Reputation: 239
I got this exception while playing with spark.
Exception in thread "main" org.apache.spark.sql.AnalysisException: Cannot up cast
price
from string to int as it may truncate The type path of the target object is: - field (class: "scala.Int", name: "price") - root class: "org.spark.code.executable.Main.Record" You can either add an explicit cast to the input data or choose a higher precision type of the field in the target object;
How Can this exception be solved? Here is the code
object Main {
case class Record(transactionDate: Timestamp, product: String, price: Int, paymentType: String, name: String, city: String, state: String, country: String,
accountCreated: Timestamp, lastLogin: Timestamp, latitude: String, longitude: String)
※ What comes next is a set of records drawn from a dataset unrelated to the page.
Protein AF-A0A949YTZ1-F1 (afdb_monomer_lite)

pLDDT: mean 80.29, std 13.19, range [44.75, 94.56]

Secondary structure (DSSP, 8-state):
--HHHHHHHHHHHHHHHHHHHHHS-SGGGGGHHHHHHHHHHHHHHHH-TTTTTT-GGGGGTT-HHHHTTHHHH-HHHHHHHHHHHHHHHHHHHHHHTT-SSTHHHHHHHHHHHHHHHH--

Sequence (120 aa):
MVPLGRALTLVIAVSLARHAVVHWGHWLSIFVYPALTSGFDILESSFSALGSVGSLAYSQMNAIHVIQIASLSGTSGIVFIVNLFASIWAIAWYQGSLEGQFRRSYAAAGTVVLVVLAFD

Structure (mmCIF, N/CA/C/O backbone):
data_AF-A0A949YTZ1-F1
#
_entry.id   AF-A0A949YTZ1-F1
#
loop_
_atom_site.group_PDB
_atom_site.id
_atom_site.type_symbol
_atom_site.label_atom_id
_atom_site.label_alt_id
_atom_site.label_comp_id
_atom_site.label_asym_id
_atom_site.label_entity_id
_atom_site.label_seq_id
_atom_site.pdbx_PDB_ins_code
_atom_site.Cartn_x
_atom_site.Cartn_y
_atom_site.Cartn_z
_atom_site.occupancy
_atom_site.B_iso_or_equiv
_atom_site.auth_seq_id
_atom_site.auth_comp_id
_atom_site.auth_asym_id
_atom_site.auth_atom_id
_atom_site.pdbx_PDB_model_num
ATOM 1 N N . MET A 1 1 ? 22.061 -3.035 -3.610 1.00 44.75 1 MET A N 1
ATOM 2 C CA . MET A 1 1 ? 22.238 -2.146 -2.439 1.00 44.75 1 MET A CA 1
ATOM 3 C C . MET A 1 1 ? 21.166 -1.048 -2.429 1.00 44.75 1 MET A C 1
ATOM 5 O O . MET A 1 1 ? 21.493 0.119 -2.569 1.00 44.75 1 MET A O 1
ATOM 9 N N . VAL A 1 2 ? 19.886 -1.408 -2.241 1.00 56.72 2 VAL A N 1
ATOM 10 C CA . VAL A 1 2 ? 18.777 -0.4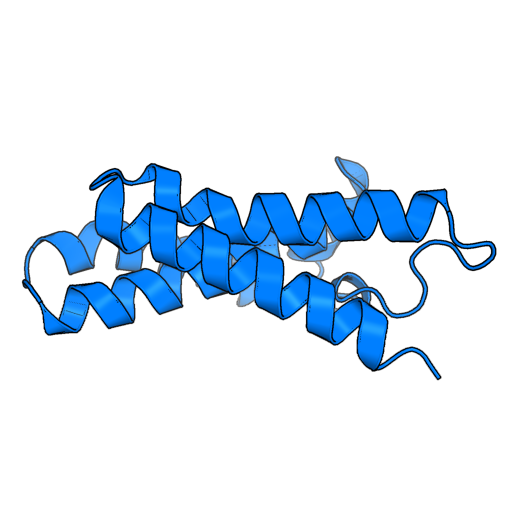38 -2.053 1.00 56.72 2 VAL A CA 1
ATOM 11 C C . VAL A 1 2 ? 17.997 -0.698 -0.739 1.00 56.72 2 VAL A C 1
ATOM 13 O O . VAL A 1 2 ? 16.778 -0.814 -0.771 1.00 56.72 2 VAL A O 1
ATOM 16 N N . PRO A 1 3 ? 18.637 -0.862 0.441 1.00 71.19 3 PRO A N 1
ATOM 17 C CA . PRO A 1 3 ? 17.878 -1.051 1.682 1.00 71.19 3 PRO A CA 1
ATOM 18 C C . PRO A 1 3 ? 17.386 0.278 2.280 1.00 71.19 3 PRO A C 1
ATOM 20 O O . PRO A 1 3 ? 16.286 0.338 2.819 1.00 71.19 3 PRO A O 1
ATOM 23 N N . LEU A 1 4 ? 18.169 1.359 2.167 1.00 73.25 4 LEU A N 1
ATOM 24 C CA . LEU A 1 4 ? 17.906 2.591 2.918 1.00 73.25 4 LEU A CA 1
ATOM 25 C C . LEU A 1 4 ? 16.748 3.414 2.335 1.00 73.25 4 LEU A C 1
ATOM 27 O O . LEU A 1 4 ? 15.892 3.876 3.080 1.00 73.25 4 LEU A O 1
ATOM 31 N N . GLY A 1 5 ? 16.692 3.555 1.006 1.00 76.62 5 GLY A N 1
ATOM 32 C CA . GLY A 1 5 ? 15.622 4.297 0.328 1.00 76.62 5 GLY A CA 1
ATOM 33 C C . GLY A 1 5 ? 14.251 3.669 0.575 1.00 76.62 5 GLY A C 1
ATOM 34 O O . GLY A 1 5 ? 13.339 4.341 1.041 1.00 76.62 5 GLY A O 1
ATOM 35 N N . ARG A 1 6 ? 14.141 2.348 0.383 1.00 77.94 6 ARG A N 1
ATOM 36 C CA . ARG A 1 6 ? 12.920 1.579 0.678 1.00 77.94 6 ARG A CA 1
ATOM 37 C C . ARG A 1 6 ? 12.518 1.694 2.152 1.00 77.94 6 ARG A C 1
ATOM 39 O O . ARG A 1 6 ? 11.340 1.880 2.441 1.00 77.94 6 ARG A O 1
ATOM 46 N N . ALA A 1 7 ? 13.478 1.633 3.079 1.00 82.44 7 ALA A N 1
ATOM 47 C CA . ALA A 1 7 ? 13.200 1.803 4.503 1.00 82.44 7 ALA A CA 1
ATOM 48 C C . ALA A 1 7 ? 12.639 3.199 4.821 1.00 82.44 7 ALA A C 1
ATOM 50 O O . ALA A 1 7 ? 11.643 3.300 5.532 1.00 82.44 7 ALA A O 1
ATOM 51 N N . LEU A 1 8 ? 13.218 4.265 4.257 1.00 86.06 8 LEU A N 1
ATOM 52 C CA . LEU A 1 8 ? 12.710 5.631 4.430 1.00 86.06 8 LEU A CA 1
ATOM 53 C C . LEU A 1 8 ? 11.294 5.779 3.873 1.00 86.06 8 LEU A C 1
ATOM 55 O O . LEU A 1 8 ? 10.420 6.300 4.564 1.00 86.06 8 LEU A O 1
ATOM 59 N N . THR A 1 9 ? 11.051 5.263 2.669 1.00 87.19 9 THR A N 1
ATOM 60 C CA . THR A 1 9 ? 9.725 5.255 2.047 1.00 87.19 9 THR A CA 1
ATOM 61 C C . THR A 1 9 ? 8.686 4.591 2.949 1.00 87.19 9 THR A C 1
ATOM 63 O O . THR A 1 9 ? 7.614 5.152 3.175 1.00 87.19 9 THR A O 1
ATOM 66 N N . LEU A 1 10 ? 9.013 3.427 3.520 1.00 86.50 10 LEU A N 1
ATOM 67 C CA . LEU A 1 10 ? 8.124 2.710 4.435 1.00 86.50 10 LEU A CA 1
ATOM 68 C C . LEU A 1 10 ? 7.902 3.474 5.741 1.00 86.50 10 LEU A C 1
ATOM 70 O O . LEU A 1 10 ? 6.763 3.594 6.183 1.00 86.50 10 LEU A O 1
ATOM 74 N N . VAL A 1 11 ? 8.959 4.022 6.343 1.00 90.75 11 VAL A N 1
ATOM 75 C CA . VAL A 1 11 ? 8.850 4.810 7.580 1.00 90.75 11 VAL A CA 1
ATOM 76 C C . VAL A 1 11 ? 7.938 6.016 7.368 1.00 90.75 11 VAL A C 1
ATOM 78 O O . VAL A 1 11 ? 7.053 6.259 8.190 1.00 90.75 11 VAL A O 1
ATOM 81 N N . ILE A 1 12 ? 8.102 6.736 6.256 1.00 92.19 12 ILE A N 1
ATOM 82 C CA . ILE A 1 12 ? 7.249 7.871 5.890 1.00 92.19 12 ILE A CA 1
ATOM 83 C C . ILE A 1 12 ? 5.807 7.392 5.689 1.00 92.19 12 ILE A C 1
ATOM 85 O O . ILE A 1 12 ? 4.900 7.896 6.354 1.00 92.19 12 ILE A O 1
ATOM 89 N N . ALA A 1 13 ? 5.591 6.386 4.838 1.00 92.88 13 ALA A N 1
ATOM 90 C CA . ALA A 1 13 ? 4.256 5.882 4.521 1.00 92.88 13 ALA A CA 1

def main(args: Array[String]) {
System.setProperty("hadoop.home.dir", "C:\\winutils\\");
val schema = Encoders.product[Record].schema
val df = SparkConfig.sparkSession.read
.option("header", "true")
.csv("SalesJan2009.csv");
import SparkConfig.sparkSession.implicits._
val ds = df.as[Record]
//ds.groupByKey(body => body.state).count().show()
import org.apache.spark.sql.expressions.scalalang.typed.{
count => typedCount,
sum => typedSum
}
ds.groupByKey(body => body.state)
.agg(typedSum[Record](_.price).name("sum(price)"))
.withColumnRenamed("value", "group")
.alias("Summary by state")
.show()
}
Upvotes: 19
Views: 26789
Reputation: 7711
In my case, the problem was that I was using this:
case class OriginalData(ORDER_ID: Int, USER_ID: Int, ORDER_NUMBER: Int, ORDER_DOW: Int, ORDER_HOUR_OF_DAY: Int, DAYS_SINCE_PRIOR_ORDER: Double, ORDER_DETAIL: String)
However, in the CSV file, I had this for example:
Yes, having "Friday" where only integers representing days of the week should appear, means that I need to clean data. However, to be able to read my CSV file using spark.read.csv("data/jaimemontoya/01.csv")
, I used the following code, where the value of ORDER_DOW
now is String
, not Int
anymore:
case class OriginalData(ORDER_ID: Int, USER_ID: Int, ORDER_NUMBER: Int, ORDER_DOW: String, ORDER_HOUR_OF_DAY: Int, DAYS_SINCE_PRIOR_ORDER: Double, ORDER_DETAIL: String)
Upvotes: 0
Reputation: 23119
You read the csv file first and tried to convert to it to dataset which has different schema. Its better to pass the schema created while reading the csv file as below
val spark = SparkSession.builder()
.master("local")
.appName("test")
.getOrCreate()
import org.apache.spark.sql.Encoders
val schema = Encoders.product[Record].schema
val ds = spark.read
.option("header", "true")
.schema(schema) // passing schema
.option("timestampFormat", "MM/dd/yyyy HH:mm") // passing timestamp format
.csv(path)// csv path
.as[Record] // convert to DS
The default timestampFormat is yyyy-MM-dd'T'HH:mm:ss.SSSXXX
so you also need to pass your custom timestampFormat.
Hope this helps
Upvotes: 49